# Shaving



## jeff9nissan (Jan 9, 2004)

How do i go about shaving like the key holes and emblems? I want to get rid of the 200sx, the nissan, the SE, key holes. and the molding on the side of my car. IS it a pretty easy do it your self project or should i have it done at a body shop. If it is easy to do can someone give me a little help. I also want to mold on my bumpers and skirts when i get them. is that a bad idea or anything? and also how would that be done best.


----------



## Radioaktiv (Feb 12, 2004)

you can easily remove the "200sx" and "se" from the rear
but when you start talking about shaving and molding, this isnt something for a beginner
id take it to a shop or a friend who definitely knows what they're doing

you want to avoid the half primer ricer look


----------



## jeff9nissan (Jan 9, 2004)

you say taking off the 200sx and the se is easy. do you just like pry them off or what? and what about the nissan logo in the middle? and im going to have the half primer rice look anyway cuz i cant afford to paint and my insurance says i have to get these dents fixed within a month of the accident so ya...


----------



## Radioaktiv (Feb 12, 2004)

yeah "se" and "200sx" are just stickers
definitely take it to a body shop/experienced friend for anything that involves painting or molding


----------



## jeff9nissan (Jan 9, 2004)

Ah. BEcause i was thinking i could just detach the key hole from the trunk. and use fiberglass compound and bondo to patch it up. then get it painted when i repaint the whole car.


----------



## Radioaktiv (Feb 12, 2004)

if you are comfortable using those things, then i would say go for it.
but if you have never bondo'd or used any body filler before, id get someone to help out


----------



## jeff9nissan (Jan 9, 2004)

alright thanks for the help.


----------



## johnsonsRIDE (Dec 31, 2003)

correct me if i am wrong... arnt the side moldings on the 200sx just something you can heat with a heat gun an peal off?


----------



## myoung (Apr 15, 2002)

johnsonsRIDE said:


> correct me if i am wrong... arnt the side moldings on the 200sx just something you can heat with a heat gun an peal off?

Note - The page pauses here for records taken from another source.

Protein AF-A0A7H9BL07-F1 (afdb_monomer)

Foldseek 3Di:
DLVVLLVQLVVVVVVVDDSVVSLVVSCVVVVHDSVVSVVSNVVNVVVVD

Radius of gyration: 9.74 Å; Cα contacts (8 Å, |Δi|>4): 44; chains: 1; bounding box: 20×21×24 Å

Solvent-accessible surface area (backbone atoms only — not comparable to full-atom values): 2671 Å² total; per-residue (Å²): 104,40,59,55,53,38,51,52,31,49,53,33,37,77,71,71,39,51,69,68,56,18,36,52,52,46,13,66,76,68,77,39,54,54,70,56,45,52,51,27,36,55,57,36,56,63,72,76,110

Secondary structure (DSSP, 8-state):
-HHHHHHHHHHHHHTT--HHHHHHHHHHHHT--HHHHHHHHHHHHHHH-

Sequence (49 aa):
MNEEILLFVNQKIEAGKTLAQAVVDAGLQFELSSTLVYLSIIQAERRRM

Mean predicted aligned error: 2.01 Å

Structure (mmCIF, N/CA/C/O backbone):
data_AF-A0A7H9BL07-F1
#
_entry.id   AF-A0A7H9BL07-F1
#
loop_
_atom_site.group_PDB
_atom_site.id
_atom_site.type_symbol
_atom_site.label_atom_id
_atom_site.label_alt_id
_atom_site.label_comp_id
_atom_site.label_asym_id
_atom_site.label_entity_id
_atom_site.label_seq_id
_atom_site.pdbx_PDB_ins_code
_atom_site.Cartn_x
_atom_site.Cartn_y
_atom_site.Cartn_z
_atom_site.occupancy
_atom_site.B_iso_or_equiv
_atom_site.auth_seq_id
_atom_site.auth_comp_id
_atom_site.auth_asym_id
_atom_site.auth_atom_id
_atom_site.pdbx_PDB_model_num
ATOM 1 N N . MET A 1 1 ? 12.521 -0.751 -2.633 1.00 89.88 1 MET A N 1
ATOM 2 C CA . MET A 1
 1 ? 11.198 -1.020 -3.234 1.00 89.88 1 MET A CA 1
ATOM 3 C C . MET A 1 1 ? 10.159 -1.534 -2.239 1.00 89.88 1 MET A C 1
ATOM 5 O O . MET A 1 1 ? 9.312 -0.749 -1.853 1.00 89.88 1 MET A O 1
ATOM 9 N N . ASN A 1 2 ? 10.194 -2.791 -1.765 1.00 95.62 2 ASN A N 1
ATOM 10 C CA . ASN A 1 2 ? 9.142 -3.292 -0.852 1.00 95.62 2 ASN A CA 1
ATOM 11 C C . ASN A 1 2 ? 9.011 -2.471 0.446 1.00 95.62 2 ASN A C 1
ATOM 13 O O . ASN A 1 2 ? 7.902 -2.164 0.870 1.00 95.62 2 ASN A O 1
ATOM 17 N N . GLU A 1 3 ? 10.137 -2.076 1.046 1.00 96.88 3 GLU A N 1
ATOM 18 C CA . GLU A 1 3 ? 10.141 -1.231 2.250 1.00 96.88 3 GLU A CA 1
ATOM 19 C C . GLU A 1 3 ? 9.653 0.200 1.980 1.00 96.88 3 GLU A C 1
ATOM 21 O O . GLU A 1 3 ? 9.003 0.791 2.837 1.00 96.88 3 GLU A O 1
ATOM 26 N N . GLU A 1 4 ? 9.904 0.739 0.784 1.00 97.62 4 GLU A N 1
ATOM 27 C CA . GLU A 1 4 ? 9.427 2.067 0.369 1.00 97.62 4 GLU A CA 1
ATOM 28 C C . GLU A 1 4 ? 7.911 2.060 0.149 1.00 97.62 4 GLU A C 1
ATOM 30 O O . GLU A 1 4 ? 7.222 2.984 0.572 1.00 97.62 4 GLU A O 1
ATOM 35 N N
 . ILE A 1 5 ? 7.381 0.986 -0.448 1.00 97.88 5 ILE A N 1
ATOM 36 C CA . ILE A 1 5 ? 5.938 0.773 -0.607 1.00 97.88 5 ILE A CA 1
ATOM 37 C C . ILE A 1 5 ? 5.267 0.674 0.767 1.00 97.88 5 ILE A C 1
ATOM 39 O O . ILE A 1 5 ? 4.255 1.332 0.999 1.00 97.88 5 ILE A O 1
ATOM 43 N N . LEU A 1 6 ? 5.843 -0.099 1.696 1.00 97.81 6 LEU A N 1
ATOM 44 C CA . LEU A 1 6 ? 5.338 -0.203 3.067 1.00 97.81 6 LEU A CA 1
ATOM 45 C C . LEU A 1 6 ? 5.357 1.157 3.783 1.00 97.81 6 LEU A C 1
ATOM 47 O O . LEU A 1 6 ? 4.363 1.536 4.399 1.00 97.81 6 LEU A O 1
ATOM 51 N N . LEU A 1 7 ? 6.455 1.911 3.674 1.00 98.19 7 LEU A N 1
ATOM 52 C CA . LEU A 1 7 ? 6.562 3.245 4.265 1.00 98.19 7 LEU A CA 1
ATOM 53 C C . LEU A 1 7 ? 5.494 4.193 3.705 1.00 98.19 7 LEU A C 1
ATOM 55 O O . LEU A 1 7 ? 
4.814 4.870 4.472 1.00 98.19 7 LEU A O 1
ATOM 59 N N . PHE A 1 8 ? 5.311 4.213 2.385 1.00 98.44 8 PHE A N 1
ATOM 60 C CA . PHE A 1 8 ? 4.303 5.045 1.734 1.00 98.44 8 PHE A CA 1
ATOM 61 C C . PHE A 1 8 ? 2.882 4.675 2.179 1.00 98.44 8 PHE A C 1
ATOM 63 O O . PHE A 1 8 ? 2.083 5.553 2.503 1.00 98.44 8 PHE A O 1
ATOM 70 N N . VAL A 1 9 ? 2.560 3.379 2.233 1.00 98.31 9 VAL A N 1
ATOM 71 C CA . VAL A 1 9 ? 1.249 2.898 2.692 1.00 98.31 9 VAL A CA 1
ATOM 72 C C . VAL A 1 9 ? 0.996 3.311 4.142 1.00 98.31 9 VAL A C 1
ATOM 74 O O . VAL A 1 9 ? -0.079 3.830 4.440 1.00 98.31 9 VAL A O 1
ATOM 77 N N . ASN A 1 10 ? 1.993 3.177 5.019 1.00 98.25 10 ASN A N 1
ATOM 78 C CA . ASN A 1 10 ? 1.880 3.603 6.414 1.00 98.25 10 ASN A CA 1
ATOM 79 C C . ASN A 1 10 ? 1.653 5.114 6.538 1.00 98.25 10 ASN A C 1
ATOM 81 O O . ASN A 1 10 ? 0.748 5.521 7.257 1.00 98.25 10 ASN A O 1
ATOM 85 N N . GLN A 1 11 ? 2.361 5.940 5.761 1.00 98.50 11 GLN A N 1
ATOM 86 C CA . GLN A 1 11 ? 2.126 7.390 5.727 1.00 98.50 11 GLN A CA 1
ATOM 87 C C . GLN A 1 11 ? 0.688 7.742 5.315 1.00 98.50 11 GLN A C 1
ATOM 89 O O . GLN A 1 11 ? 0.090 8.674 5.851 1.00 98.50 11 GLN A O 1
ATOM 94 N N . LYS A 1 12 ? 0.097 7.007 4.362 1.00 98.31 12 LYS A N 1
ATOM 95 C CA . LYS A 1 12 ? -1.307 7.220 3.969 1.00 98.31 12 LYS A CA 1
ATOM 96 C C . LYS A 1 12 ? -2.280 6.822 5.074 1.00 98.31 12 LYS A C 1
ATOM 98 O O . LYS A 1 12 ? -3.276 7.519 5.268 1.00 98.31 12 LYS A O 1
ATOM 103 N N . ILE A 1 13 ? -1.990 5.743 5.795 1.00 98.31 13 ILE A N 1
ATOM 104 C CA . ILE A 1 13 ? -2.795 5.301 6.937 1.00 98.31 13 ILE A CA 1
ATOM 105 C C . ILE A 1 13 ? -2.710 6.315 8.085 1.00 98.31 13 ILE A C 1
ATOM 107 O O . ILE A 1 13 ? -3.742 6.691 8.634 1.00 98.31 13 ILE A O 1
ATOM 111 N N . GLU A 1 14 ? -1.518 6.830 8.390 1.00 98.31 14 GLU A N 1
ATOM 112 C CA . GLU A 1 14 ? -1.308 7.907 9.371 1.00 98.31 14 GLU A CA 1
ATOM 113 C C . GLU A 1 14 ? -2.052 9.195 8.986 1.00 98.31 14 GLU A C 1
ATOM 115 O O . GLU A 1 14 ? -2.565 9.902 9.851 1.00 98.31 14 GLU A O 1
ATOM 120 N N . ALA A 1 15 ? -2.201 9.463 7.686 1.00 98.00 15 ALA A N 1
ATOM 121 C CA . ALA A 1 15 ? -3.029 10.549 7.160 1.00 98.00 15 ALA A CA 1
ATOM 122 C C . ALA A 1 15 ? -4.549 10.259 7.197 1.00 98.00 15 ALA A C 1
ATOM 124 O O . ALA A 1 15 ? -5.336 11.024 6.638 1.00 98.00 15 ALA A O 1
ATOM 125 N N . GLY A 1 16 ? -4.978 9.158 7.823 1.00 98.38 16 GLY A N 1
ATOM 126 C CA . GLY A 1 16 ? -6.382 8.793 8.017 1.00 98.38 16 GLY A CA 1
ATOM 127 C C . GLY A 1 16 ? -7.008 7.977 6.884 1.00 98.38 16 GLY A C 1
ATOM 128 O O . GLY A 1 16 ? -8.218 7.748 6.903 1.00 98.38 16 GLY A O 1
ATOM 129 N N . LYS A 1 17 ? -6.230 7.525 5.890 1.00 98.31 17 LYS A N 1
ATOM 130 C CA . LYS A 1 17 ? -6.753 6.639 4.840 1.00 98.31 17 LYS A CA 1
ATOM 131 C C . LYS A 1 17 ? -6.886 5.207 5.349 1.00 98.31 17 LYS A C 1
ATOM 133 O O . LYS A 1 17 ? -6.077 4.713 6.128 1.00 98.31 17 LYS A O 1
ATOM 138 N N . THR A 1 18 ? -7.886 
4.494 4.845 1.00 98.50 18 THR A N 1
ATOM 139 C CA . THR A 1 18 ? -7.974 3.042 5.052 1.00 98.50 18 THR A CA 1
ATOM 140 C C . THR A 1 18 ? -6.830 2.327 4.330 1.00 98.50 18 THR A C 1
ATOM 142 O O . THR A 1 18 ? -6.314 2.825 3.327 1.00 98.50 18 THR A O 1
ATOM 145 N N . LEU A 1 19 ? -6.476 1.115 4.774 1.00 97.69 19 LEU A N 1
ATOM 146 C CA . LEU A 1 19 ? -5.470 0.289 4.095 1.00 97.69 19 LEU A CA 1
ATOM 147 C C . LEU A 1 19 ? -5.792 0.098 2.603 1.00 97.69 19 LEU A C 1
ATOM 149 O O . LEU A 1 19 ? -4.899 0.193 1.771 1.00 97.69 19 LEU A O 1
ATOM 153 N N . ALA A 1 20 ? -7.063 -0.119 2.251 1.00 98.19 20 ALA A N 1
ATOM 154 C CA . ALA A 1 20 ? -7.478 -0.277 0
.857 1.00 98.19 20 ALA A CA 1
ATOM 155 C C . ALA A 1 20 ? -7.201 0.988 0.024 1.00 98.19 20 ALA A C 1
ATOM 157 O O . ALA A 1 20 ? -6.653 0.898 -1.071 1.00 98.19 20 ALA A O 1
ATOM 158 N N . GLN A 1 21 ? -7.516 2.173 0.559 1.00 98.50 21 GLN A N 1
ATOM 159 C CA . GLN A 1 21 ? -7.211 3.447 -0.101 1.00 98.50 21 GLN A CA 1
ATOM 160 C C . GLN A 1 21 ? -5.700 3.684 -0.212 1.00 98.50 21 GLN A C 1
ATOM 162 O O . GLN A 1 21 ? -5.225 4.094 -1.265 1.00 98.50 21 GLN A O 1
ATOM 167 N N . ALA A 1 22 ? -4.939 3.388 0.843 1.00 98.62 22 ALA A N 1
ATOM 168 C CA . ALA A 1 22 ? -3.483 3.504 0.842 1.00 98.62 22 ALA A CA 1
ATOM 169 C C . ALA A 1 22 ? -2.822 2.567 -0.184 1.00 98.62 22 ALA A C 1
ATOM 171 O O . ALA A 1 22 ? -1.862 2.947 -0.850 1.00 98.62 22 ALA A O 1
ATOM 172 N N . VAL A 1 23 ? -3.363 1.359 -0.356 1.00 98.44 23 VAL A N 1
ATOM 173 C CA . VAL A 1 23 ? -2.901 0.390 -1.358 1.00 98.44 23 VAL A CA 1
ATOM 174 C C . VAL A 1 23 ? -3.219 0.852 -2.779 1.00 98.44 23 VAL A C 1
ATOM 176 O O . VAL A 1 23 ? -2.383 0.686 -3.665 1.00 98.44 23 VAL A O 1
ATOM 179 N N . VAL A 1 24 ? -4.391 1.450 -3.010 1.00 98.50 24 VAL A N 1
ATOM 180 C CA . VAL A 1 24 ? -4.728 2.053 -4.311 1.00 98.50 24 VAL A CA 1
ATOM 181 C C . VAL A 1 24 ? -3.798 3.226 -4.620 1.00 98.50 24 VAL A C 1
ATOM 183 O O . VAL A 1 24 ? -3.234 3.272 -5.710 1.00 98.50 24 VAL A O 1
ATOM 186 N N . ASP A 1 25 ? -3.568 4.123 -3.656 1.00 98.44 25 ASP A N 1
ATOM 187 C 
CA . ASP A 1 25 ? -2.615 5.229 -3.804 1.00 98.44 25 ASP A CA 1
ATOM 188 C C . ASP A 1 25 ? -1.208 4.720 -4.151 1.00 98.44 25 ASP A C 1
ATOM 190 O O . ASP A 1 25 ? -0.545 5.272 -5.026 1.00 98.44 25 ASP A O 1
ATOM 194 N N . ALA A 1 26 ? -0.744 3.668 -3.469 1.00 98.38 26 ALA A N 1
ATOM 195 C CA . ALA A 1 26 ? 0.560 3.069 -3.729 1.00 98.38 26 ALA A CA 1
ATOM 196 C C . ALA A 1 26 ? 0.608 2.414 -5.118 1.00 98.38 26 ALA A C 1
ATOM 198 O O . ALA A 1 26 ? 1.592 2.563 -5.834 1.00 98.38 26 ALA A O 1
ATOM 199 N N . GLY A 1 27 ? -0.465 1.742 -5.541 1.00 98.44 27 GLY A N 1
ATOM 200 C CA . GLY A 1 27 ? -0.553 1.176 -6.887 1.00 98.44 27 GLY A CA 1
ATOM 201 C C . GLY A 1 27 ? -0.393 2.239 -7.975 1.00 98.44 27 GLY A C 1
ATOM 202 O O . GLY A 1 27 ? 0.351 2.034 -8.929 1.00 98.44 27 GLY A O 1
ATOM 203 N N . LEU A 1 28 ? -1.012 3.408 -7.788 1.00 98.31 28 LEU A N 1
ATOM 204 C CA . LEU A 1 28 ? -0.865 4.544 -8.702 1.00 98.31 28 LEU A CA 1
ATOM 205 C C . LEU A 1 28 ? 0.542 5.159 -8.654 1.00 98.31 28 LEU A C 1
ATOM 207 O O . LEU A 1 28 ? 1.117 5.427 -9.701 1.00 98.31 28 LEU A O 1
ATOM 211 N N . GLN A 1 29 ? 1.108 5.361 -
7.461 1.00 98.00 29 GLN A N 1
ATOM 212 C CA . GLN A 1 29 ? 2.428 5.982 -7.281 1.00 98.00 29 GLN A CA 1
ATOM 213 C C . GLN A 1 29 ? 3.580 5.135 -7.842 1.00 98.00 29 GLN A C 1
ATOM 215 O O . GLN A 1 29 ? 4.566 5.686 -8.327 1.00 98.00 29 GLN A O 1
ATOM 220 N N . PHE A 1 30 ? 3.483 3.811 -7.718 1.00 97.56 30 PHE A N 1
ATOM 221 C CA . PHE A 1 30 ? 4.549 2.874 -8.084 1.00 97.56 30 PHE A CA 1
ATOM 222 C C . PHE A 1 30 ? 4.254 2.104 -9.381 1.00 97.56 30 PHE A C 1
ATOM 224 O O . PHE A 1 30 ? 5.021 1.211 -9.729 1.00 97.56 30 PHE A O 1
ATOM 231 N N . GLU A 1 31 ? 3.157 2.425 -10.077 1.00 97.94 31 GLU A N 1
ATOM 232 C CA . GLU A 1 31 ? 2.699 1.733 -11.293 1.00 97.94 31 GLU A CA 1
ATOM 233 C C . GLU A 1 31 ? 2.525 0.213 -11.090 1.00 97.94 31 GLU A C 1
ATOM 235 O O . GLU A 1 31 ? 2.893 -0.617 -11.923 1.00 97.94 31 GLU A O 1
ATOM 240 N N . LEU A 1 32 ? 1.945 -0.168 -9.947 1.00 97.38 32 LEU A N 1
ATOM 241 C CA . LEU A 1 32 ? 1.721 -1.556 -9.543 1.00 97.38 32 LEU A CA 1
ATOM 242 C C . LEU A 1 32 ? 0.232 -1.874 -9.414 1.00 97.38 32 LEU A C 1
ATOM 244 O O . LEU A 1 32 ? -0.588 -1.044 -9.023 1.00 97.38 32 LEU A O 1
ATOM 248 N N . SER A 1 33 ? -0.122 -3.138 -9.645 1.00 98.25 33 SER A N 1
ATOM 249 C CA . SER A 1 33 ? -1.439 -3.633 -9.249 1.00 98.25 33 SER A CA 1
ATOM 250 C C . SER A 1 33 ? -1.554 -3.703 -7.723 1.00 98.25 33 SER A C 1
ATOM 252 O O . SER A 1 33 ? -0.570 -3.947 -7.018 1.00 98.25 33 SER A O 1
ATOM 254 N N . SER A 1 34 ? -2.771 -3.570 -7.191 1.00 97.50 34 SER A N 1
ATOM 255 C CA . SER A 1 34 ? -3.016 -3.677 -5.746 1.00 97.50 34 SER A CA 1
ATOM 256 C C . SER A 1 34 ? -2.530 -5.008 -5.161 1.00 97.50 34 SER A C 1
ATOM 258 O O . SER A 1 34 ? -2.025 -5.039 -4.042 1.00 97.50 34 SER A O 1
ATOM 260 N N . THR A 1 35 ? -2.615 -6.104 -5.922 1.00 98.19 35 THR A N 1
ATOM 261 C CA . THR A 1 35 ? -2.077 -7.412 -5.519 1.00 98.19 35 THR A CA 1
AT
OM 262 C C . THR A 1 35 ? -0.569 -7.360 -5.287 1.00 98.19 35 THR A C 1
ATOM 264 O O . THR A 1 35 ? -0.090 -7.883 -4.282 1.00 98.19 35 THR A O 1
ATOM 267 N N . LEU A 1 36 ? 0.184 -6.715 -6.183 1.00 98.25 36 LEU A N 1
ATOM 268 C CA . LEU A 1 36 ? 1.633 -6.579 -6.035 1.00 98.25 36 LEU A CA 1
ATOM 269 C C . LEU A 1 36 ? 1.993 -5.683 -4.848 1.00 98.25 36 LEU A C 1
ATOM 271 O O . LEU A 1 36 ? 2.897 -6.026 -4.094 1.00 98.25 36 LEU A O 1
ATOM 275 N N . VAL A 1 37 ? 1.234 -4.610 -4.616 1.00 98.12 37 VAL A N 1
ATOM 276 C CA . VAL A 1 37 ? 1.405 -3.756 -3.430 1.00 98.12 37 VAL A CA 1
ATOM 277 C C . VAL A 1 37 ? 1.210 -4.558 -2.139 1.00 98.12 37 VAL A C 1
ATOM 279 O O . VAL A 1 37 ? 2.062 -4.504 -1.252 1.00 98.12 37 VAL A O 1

Rear emblems on the trunk are... don't know about any side ones.. none on my car.

yes... use a common household blow dryer, wouldn't want to suggest using a heat gun... they may peel the paint with it...haha

Just wax the area where the emblems were afterwards.


----------



## B14_Stealth (Aug 14, 2003)

johnsonsRIDE said:


> correct me if i am wrong... arnt the side moldings on the 200sx just something you can heat with a heat gun an peal off?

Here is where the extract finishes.